Memento offers a unique film style and dramatic suspense at the expense of the main protagonist, Leonard, played by Guy Pearce, who experiences memory loss. After losing the ability to remember anything new, Leonard actively seeks to solve the mystery of his wife’s murder. During his investigation to find the killer(s) he experiences flashbacks, which makes the movies unique style so dramatic. One story line appears chronologically in color, while another story line (before his wife dies) appears in black and white in reverse chronological order. The constantly changing scenes makes for a great film experience and provokes the mind to think outside the box.
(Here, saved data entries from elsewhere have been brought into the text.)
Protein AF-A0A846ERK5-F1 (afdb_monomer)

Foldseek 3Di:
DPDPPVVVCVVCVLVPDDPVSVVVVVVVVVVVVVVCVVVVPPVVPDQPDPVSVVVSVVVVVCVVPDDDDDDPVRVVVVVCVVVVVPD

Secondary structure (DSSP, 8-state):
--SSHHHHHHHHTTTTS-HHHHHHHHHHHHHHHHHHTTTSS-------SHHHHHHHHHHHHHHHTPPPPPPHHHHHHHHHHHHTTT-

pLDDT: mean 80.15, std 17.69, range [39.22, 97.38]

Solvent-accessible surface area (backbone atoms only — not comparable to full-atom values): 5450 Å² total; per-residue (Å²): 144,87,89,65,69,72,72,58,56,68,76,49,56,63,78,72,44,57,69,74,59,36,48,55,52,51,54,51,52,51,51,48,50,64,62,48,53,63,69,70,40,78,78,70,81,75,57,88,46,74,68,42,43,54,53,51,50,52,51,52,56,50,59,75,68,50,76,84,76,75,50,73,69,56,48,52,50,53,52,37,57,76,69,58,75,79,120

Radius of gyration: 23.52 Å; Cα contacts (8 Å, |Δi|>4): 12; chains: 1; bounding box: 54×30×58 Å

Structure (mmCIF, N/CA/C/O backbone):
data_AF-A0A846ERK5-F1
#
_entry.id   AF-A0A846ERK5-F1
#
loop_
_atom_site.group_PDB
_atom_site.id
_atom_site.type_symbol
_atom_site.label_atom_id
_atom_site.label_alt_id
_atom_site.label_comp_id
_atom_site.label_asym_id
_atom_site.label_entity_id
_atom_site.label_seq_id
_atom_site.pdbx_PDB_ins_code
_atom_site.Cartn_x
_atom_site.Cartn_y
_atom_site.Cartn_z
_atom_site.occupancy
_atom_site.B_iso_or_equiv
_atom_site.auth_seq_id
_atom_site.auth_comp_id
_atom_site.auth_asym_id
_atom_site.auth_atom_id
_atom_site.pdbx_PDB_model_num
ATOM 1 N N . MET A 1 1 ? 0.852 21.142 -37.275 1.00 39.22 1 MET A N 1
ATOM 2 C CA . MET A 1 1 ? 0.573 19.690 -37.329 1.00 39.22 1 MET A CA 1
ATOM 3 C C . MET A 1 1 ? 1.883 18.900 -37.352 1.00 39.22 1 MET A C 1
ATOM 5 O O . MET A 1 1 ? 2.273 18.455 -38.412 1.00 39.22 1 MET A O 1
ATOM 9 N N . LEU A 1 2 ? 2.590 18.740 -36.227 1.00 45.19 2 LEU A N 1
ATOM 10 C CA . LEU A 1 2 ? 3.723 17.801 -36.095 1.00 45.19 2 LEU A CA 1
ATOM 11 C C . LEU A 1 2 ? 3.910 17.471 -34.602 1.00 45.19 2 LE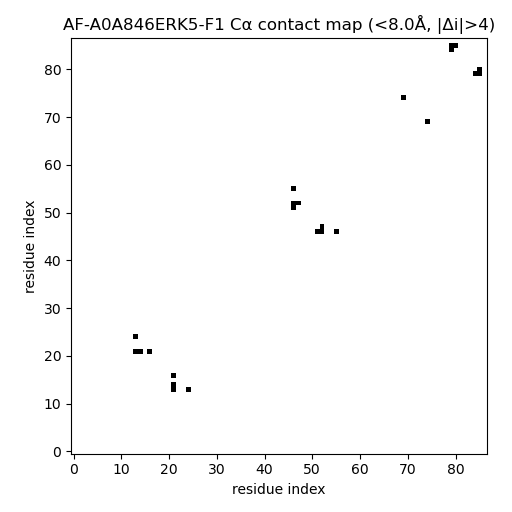U A C 1
ATOM 13 O O . LEU A 1 2 ? 4.811 17.981 -33.951 1.00 45.19 2 LEU A O 1
ATOM 17 N N . SER A 1 3 ? 3.012 16.675 -34.020 1.00 45.97 3 SER A N 1
ATOM 18 C CA . SER A 1 3 ? 3.175 16.189 -32.635 1.00 45.97 3 SER A CA 1
ATOM 19 C C . SER A 1 3 ? 2.705 14.737 -32.473 1.00 45.97 3 SER A C 1
ATOM 21 O O . SER A 1 3 ? 2.183 14.343 -31.442 1.00 45.97 3 SER A O 1
ATOM 23 N N . GLY A 1 4 ? 2.852 13.935 -33.535 1.00 46.19 4 GLY A N 1
ATOM 24 C CA . GLY A 1 4 ? 2.510 12.503 -33.530 1.00 46.19 4 GLY A CA 1
ATOM 25 C C . GLY A 1 4 ? 3.687 11.568 -33.832 1.00 46.19 4 GLY A C 1
ATOM 26 O O . GLY A 1 4 ? 3.677 10.415 -33.418 1.00 46.19 4 GLY A O 1
ATOM 27 N N . ALA A 1 5 ? 4.733 12.046 -34.516 1.00 41.59 5 ALA A N 1
ATOM 28 C CA . ALA A 1 5 ? 5.816 11.181 -34.998 1.00 41.59 5 ALA A CA 1
ATOM 29 C C . ALA A 1 5 ? 6.870 10.840 -33.926 1.00 41.59 5 ALA A C 1
ATOM 31 O O . ALA A 1 5 ? 7.462 9.763 -33.963 1.00 41.59 5 ALA A O 1
ATOM 32 N N . VAL A 1 6 ? 7.086 11.723 -32.945 1.00 44.69 6 VAL A N 1
ATOM 33 C CA . VAL A 1 6 ? 8.154 11.554 -31.940 1.00 44.69 6 VAL A CA 1
ATOM 34 C C . VAL A 1 6 ? 7.798 10.470 -30.912 1.00 44.69 6 VAL A C 1
ATOM 36 O O . VAL A 1 6 ? 8.665 9.711 -30.492 1.00 44.69 6 VAL A O 1
ATOM 39 N N . ALA A 1 7 ? 6.513 10.310 -30.577 1.00 44.66 7 ALA A N 1
ATOM 40 C CA . ALA A 1 7 ? 6.061 9.301 -29.615 1.00 44.66 7 ALA A CA 1
ATOM 41 C C . ALA A 1 7 ? 6.172 7.855 -30.147 1.00 44.66 7 ALA A C 1
ATOM 43 O O . ALA A 1 7 ? 6.418 6.926 -29.377 1.00 44.66 7 ALA A O 1
ATOM 44 N N . CYS A 1 8 ? 6.039 7.645 -31.462 1.00 44.69 8 CYS A N 1
ATOM 45 C CA . CYS A 1 8 ? 6.119 6.309 -32.065 1.00 44.69 8 CYS A CA 1
ATOM 46 C C . CYS A 1 8 ? 7.560 5.779 -32.166 1.00 44.69 8 CYS A C 1
ATOM 48 O O . CYS A 1 8 ? 7.779 4.578 -32.014 1.00 44.69 8 CYS A O 1
ATOM 50 N N . ALA A 1 9 ? 8.551 6.655 -32.369 1.00 50.00 9 ALA A N 1
ATOM 51 C CA . ALA A 1 9 ? 9.950 6.256 -32.540 1.00 50.00 9 ALA A CA 1
ATOM 52 C C . ALA A 1 9 ? 10.558 5.629 -31.268 1.00 50.00 9 ALA A C 1
ATOM 54 O O . ALA A 1 9 ? 11.361 4.698 -31.352 1.00 50.00 9 ALA A O 1
ATOM 55 N N . GLN A 1 10 ? 10.131 6.072 -30.080 1.00 54.12 10 GLN A N 1
ATOM 56 C CA . GLN A 1 10 ? 10.627 5.532 -28.809 1.00 54.12 10 GLN A CA 1
ATOM 57 C C . GLN A 1 10 ? 10.147 4.091 -28.537 1.00 54.12 10 GLN A C 1
ATOM 59 O O . GLN A 1 10 ? 10.859 3.325 -27.892 1.00 54.12 10 GLN A O 1
ATOM 64 N N . ARG A 1 11 ? 8.968 3.691 -29.044 1.00 54.47 11 ARG A N 1
ATOM 65 C CA . ARG A 1 11 ? 8.313 2.410 -28.700 1.00 54.47 11 ARG A CA 1
ATOM 66 C C . ARG A 1 11 ? 8.968 1.181 -29.346 1.00 54.47 11 ARG A C 1
ATOM 68 O O . ARG A 1 11 ? 8.850 0.080 -28.812 1.00 54.47 11 ARG A O 1
ATOM 75 N N . TYR A 1 12 ? 9.664 1.360 -30.470 1.00 67.31 12 TYR A N 1
ATOM 76 C CA . TYR A 1 12 ? 10.244 0.263 -31.263 1.00 67.31 12 TYR A CA 1
ATOM 77 C C . TYR A 1 12 ? 11.778 0.236 -31.275 1.00 67.31 12 TYR A C 1
ATOM 79 O O . TYR A 1 12 ? 12.357 -0.709 -31.800 1.00 67.31 12 TYR A O 1
ATOM 87 N N . LYS A 1 13 ? 12.445 1.221 -30.660 1.00 82.75 13 LYS A N 1
ATOM 88 C CA . LYS A 1 13 ? 13.910 1.363 -30.691 1.00 82.75 13 LYS A CA 1
ATOM 89 C C . LYS A 1 13 ? 14.665 0.122 -30.198 1.00 82.75 13 LYS A C 1
ATOM 91 O O . LYS A 1 13 ? 15.710 -0.205 -30.748 1.00 82.75 13 LYS A O 1
ATOM 96 N N . TRP A 1 14 ? 14.150 -0.577 -29.184 1.00 81.81 14 TRP A N 1
ATOM 97 C CA . TRP A 1 14 ? 14.798 -1.785 -28.661 1.00 81.81 14 TRP A CA 1
ATOM 98 C C . TRP A 1 14 ? 14.592 -3.011 -29.567 1.00 81.81 14 TRP A C 1
ATOM 100 O O . TRP A 1 14 ? 15.458 -3.874 -29.619 1.00 81.81 14 TRP A O 1
ATOM 110 N N . ARG A 1 15 ? 13.502 -3.055 -30.349 1.00 80.88 15 ARG A N 1
ATOM 111 C CA . ARG A 1 15 ? 13.204 -4.138 -31.308 1.00 80.88 15 ARG A CA 1
ATOM 112 C C . ARG A 1 15 ? 14.072 -4.090 -32.564 1.00 80.88 15 ARG A C 1
ATOM 114 O O . ARG A 1 15 ? 14.194 -5.090 -33.257 1.00 80.88 15 ARG A O 1
ATOM 121 N N . SER A 1 16 ? 14.651 -2.930 -32.870 1.00 86.81 16 SER A N 1
ATOM 122 C CA . SER A 1 16 ? 15.597 -2.748 -33.977 1.00 86.81 16 SER A CA 1
ATOM 123 C C . SER A 1 16 ? 17.056 -3.000 -33.585 1.00 86.81 16 SER A C 1
ATOM 125 O O . SER A 1 16 ? 17.944 -2.810 -34.411 1.00 86.81 16 SER A O 1
ATOM 127 N N . LEU A 1 17 ? 17.332 -3.363 -32.327 1.00 85.88 17 LEU A N 1
ATOM 128 C CA . LEU A 1 17 ? 18.693 -3.638 -31.869 1.00 85.88 17 LEU A CA 1
ATOM 129 C C . LEU A 1 17 ? 19.178 -5.019 -32.341 1.00 85.88 17 LEU A C 1
ATOM 131 O O . LEU A 1 17 ? 18.348 -5.902 -32.560 1.00 85.88 17 LEU A O 1
ATOM 135 N N . PRO A 1 18 ? 20.503 -5.230 -32.444 1.00 90.50 18 PRO A N 1
ATOM 136 C CA . PRO A 1 18 ? 21.088 -6.562 -32.589 1.00 90.50 18 PRO A CA 1
ATOM 137 C C . PRO A 1 18 ? 20.631 -7.500 -31.469 1.00 90.50 18 PRO A C 1
ATOM 139 O O . PRO A 1 18 ? 20.363 -7.044 -30.354 1.00 90.50 18 PRO A O 1
ATOM 142 N N . VAL A 1 19 ? 20.561 -8.801 -31.758 1.00 88.12 19 VAL A N 1
ATOM 143 C CA . VAL A 1 19 ? 20.017 -9.828 -30.850 1.00 88.12 19 VAL A CA 1
ATOM 144 C C . VAL A 1 19 ? 20.709 -9.803 -29.483 1.00 88.12 19 VAL A C 1
ATOM 146 O O . VAL A 1 19 ? 20.046 -9.899 -28.455 1.00 88.12 19 VAL A O 1
ATOM 149 N N . GLU A 1 20 ? 22.018 -9.558 -29.452 1.00 91.25 20 GLU A N 1
ATOM 150 C CA . GLU A 1 20 ? 22.816 -9.466 -28.225 1.00 91.25 20 GLU A CA 1
ATOM 151 C C . GLU A 1 20 ? 22.342 -8.312 -27.330 1.00 91.25 20 GLU A C 1
ATOM 153 O O . GLU A 1 20 ? 22.199 -8.453 -26.119 1.00 91.25 20 GLU A O 1
ATOM 158 N N . LYS A 1 21 ? 22.025 -7.165 -27.938 1.00 87.56 21 LYS A N 1
ATOM 159 C CA . LYS A 1 21 ? 21.527 -5.978 -27.232 1.00 87.56 21 LYS A CA 1
ATOM 160 C C . LYS A 1 21 ? 20.059 -6.093 -26.847 1.00 87.56 21 LYS A C 1
ATOM 162 O O . LYS A 1 21 ? 19.642 -5.480 -25.869 1.00 87.56 21 LYS A O 1
ATOM 167 N N . GLN A 1 22 ? 19.274 -6.870 -27.587 1.00 88.50 22 GLN A N 1
ATOM 168 C CA . GLN A 1 22 ? 17.913 -7.204 -27.176 1.00 88.50 22 GLN A CA 1
ATOM 169 C C . GLN A 1 22 ? 17.922 -8.059 -25.910 1.00 88.50 22 GLN A C 1
ATOM 171 O O . GLN A 1 22 ? 17.137 -7.788 -25.004 1.00 88.50 22 GLN A O 1
ATOM 176 N N . GLN A 1 23 ? 18.840 -9.026 -25.820 1.00 89.31 23 GLN A N 1
ATOM 177 C CA . GLN A 1 23 ? 18.987 -9.859 -24.630 1.00 89.31 23 GLN A CA 1
ATOM 178 C C . GLN A 1 23 ? 19.368 -9.025 -23.400 1.00 89.31 23 GLN A C 1
ATOM 180 O O . GLN A 1 23 ? 18.724 -9.160 -22.367 1.00 89.31 23 GLN A O 1
ATOM 185 N N . GLU A 1 24 ? 20.300 -8.074 -23.531 1.00 91.31 24 GLU A N 1
ATOM 186 C CA . GLU A 1 24 ? 20.645 -7.143 -22.439 1.00 91.31 24 GLU A CA 1
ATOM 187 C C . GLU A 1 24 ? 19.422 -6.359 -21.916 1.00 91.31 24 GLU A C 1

The task of keeping the story line straight may seem like a daunting task at first, but once the movie starts its easy to get wrapped up in the emotions of Leonard, who passionately seeks to avenge his wife’s death because that is the last memory he has. Everyday for Leonard is like waking up to a brand new world with no ties to the previous day because he made no new memories of any of the conversations or interactions from life after his wife’s death. Everything in the movie seems to be a possible lead to the murderer and at the same time any new information cannot be verified for sure. Overall its a great movie and I recommend it to anyone who would like to join me this Saturday.

Part 2 to come after Sat.

“You wander around playing detective, but maybe you should start investigating yourself”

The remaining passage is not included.